Reproduce, unaltered, the line with "ATOM 93 O O" along with every line that follows it in the records, up to the last.

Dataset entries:
───

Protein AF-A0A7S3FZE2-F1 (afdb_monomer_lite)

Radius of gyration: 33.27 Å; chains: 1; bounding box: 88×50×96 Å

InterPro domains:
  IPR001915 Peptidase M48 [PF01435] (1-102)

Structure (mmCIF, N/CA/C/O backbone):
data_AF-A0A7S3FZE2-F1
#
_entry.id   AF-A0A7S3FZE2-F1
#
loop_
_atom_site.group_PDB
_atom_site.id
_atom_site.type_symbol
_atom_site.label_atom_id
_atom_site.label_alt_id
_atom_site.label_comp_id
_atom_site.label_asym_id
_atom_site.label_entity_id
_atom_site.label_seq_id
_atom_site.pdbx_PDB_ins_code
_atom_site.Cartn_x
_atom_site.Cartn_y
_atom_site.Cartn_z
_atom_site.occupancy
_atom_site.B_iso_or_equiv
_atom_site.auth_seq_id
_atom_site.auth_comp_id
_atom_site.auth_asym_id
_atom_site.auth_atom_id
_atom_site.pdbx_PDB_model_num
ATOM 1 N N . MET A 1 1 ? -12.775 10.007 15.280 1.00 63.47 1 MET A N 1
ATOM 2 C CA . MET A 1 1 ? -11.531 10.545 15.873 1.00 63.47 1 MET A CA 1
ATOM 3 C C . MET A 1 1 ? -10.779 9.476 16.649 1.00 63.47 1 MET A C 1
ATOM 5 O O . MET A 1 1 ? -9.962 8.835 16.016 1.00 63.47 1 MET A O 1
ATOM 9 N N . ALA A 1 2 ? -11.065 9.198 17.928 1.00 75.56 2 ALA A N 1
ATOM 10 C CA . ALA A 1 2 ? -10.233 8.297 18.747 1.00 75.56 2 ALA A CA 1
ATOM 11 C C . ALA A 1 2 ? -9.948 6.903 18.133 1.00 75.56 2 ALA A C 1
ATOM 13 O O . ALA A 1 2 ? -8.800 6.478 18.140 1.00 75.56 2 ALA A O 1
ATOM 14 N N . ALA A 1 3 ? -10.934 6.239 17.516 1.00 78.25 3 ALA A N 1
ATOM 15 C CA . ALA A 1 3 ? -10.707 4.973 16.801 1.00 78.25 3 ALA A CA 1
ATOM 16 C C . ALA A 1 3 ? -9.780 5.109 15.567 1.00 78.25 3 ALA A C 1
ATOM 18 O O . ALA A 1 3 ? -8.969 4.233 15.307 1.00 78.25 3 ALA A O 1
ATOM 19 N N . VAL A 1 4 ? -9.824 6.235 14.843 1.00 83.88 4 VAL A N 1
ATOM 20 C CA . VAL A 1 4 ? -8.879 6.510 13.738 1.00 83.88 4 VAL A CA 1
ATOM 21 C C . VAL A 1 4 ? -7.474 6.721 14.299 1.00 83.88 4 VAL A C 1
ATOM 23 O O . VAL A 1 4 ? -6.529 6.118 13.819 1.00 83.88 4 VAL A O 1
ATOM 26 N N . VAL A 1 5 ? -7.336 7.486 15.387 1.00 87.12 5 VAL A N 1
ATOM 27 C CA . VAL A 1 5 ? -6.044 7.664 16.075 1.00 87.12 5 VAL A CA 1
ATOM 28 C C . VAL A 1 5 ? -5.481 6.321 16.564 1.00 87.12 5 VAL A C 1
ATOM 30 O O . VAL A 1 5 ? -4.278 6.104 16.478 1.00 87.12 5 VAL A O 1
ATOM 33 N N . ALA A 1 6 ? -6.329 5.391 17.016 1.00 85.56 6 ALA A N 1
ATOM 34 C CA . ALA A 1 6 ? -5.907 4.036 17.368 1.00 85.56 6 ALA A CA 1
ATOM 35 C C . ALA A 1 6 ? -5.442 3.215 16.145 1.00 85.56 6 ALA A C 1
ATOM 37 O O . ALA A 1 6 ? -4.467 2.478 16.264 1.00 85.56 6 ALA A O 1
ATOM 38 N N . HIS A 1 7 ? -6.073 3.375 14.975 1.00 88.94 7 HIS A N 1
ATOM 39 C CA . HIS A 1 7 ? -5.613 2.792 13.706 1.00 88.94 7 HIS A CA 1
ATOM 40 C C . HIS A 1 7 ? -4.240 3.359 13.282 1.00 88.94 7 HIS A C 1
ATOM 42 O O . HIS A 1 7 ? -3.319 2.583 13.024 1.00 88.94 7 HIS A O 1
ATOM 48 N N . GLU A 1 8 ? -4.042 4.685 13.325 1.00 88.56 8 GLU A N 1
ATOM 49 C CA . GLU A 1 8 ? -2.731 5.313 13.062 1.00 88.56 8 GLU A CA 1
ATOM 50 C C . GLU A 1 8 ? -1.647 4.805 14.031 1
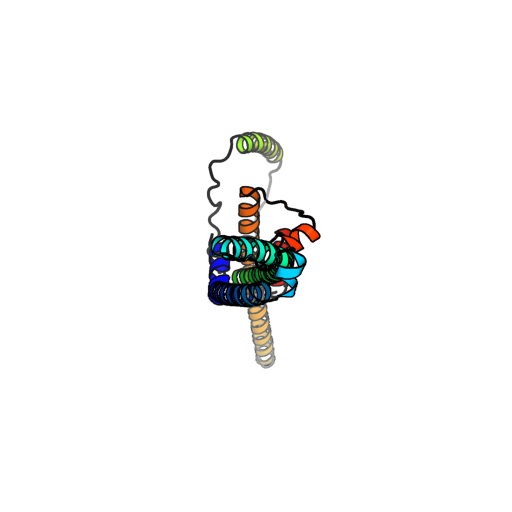.00 88.56 8 GLU A C 1
ATOM 52 O O . GLU A 1 8 ? -0.544 4.434 13.622 1.00 88.56 8 GLU A O 1
ATOM 57 N N . LEU A 1 9 ? -1.968 4.705 15.329 1.00 88.94 9 LEU A N 1
ATOM 58 C CA . LEU A 1 9 ? -1.068 4.114 16.325 1.00 88.94 9 LEU A CA 1
ATOM 59 C C . LEU A 1 9 ? -0.752 2.640 16.028 1.00 88.94 9 LEU A C 1
ATOM 61 O O . LEU A 1 9 ? 0.354 2.204 16.338 1.00 88.94 9 LEU A O 1
ATOM 65 N N . GLY A 1 10 ? -1.657 1.894 15.390 1.00 89.88 10 GLY A N 1
ATOM 66 C CA . GLY A 1 10 ? -1.405 0.537 14.901 1.00 89.88 10 GLY A CA 1
ATOM 67 C C . GLY A 1 10 ? -0.291 0.486 13.851 1.00 89.88 10 GLY A C 1
ATOM 68 O O . GLY A 1 10 ? 0.619 -0.339 13.963 1.00 89.88 10 GLY A O 1
ATOM 69 N N . HIS A 1 11 ? -0.287 1.418 12.890 1.00 92.12 11 HIS A N 1
ATOM 70 C CA . HIS A 1 11 ? 0.788 1.538 11.892 1.00 92.12 11 HIS A CA 1
ATOM 71 C C . HIS A 1 11 ? 2.147 1.883 12.510 1.00 92.12 11 HIS A C 1
ATOM 73 O O . HIS A 1 11 ? 3.182 1.380 12.059 1.00 92.12 11 HIS A O 1
ATOM 79 N N . HIS A 1 12 ? 2.159 2.686 13.576 1.00 91.50 12 HIS A N 1
ATOM 80 C CA . HIS A 1 12 ? 3.370 2.946 14.357 1.00 91.50 12 HIS A CA 1
ATOM 81 C C . HIS A 1 12 ? 3.804 1.731 15.197 1.00 91.50 12 HIS A C 1
ATOM 83 O O . HIS A 1 12 ? 4.988 1.388 15.190 1.00 91.50 12 HIS A O 1
ATOM 89 N N . ALA A 1 13 ? 2.872 1.049 15.871 1.00 89.38 13 ALA A N 1
ATOM 90 C CA . ALA A 1 13 ? 3.143 -0.088 16.755 1.00 89.38 13 ALA A CA 1
ATOM 91 C C . ALA A 1 13 ? 3.732 -1.295 16.005 1.00 89.38 13 ALA A C 1
ATOM 93 O O . ALA A 1 13 ? 4.743 -1.851 16.431 1.00 89.38 13 ALA A O 1
ATOM 94 N N . TYR A 1 14 ? 3.163 -1.647 14.848 1.00 90.38 14 TYR A N 1
ATOM 95 C CA . TYR A 1 14 ? 3.698 -2.688 13.960 1.00 90.38 14 TYR A CA 1
ATOM 96 C C . TYR A 1 14 ? 4.822 -2.191 13.035 1.00 90.38 14 TYR A C 1
ATOM 98 O O . TYR A 1 14 ? 5.335 -2.942 12.206 1.00 90.38 14 TYR A O 1
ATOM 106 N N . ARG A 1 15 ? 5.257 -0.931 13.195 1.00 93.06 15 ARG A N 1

───

SOLUTION TO THIS PROBLEM:
ATOM 93 O O . ALA A 1 13 ? 4.743 -1.851 16.431 1.00 89.38 13 ALA A O 1
ATOM 94 N N . TYR A 1 14 ? 3.163 -1.647 14.848 1.00 90.38 14 TYR A N 1
ATOM 95 C CA . TYR A 1 14 ? 3.698 -2.688 13.960 1.00 90.38 14 TYR A CA 1
ATOM 96 C C . TYR A 1 14 ? 4.822 -2.191 13.035 1.00 90.38 14 TYR A C 1
ATOM 98 O O . TYR A 1 14 ? 5.335 -2.942 12.206 1.00 90.38 14 TYR A O 1
ATOM 106 N N . ARG A 1 15 ? 5.257 -0.931 13.195 1.00 93.06 15 ARG A N 1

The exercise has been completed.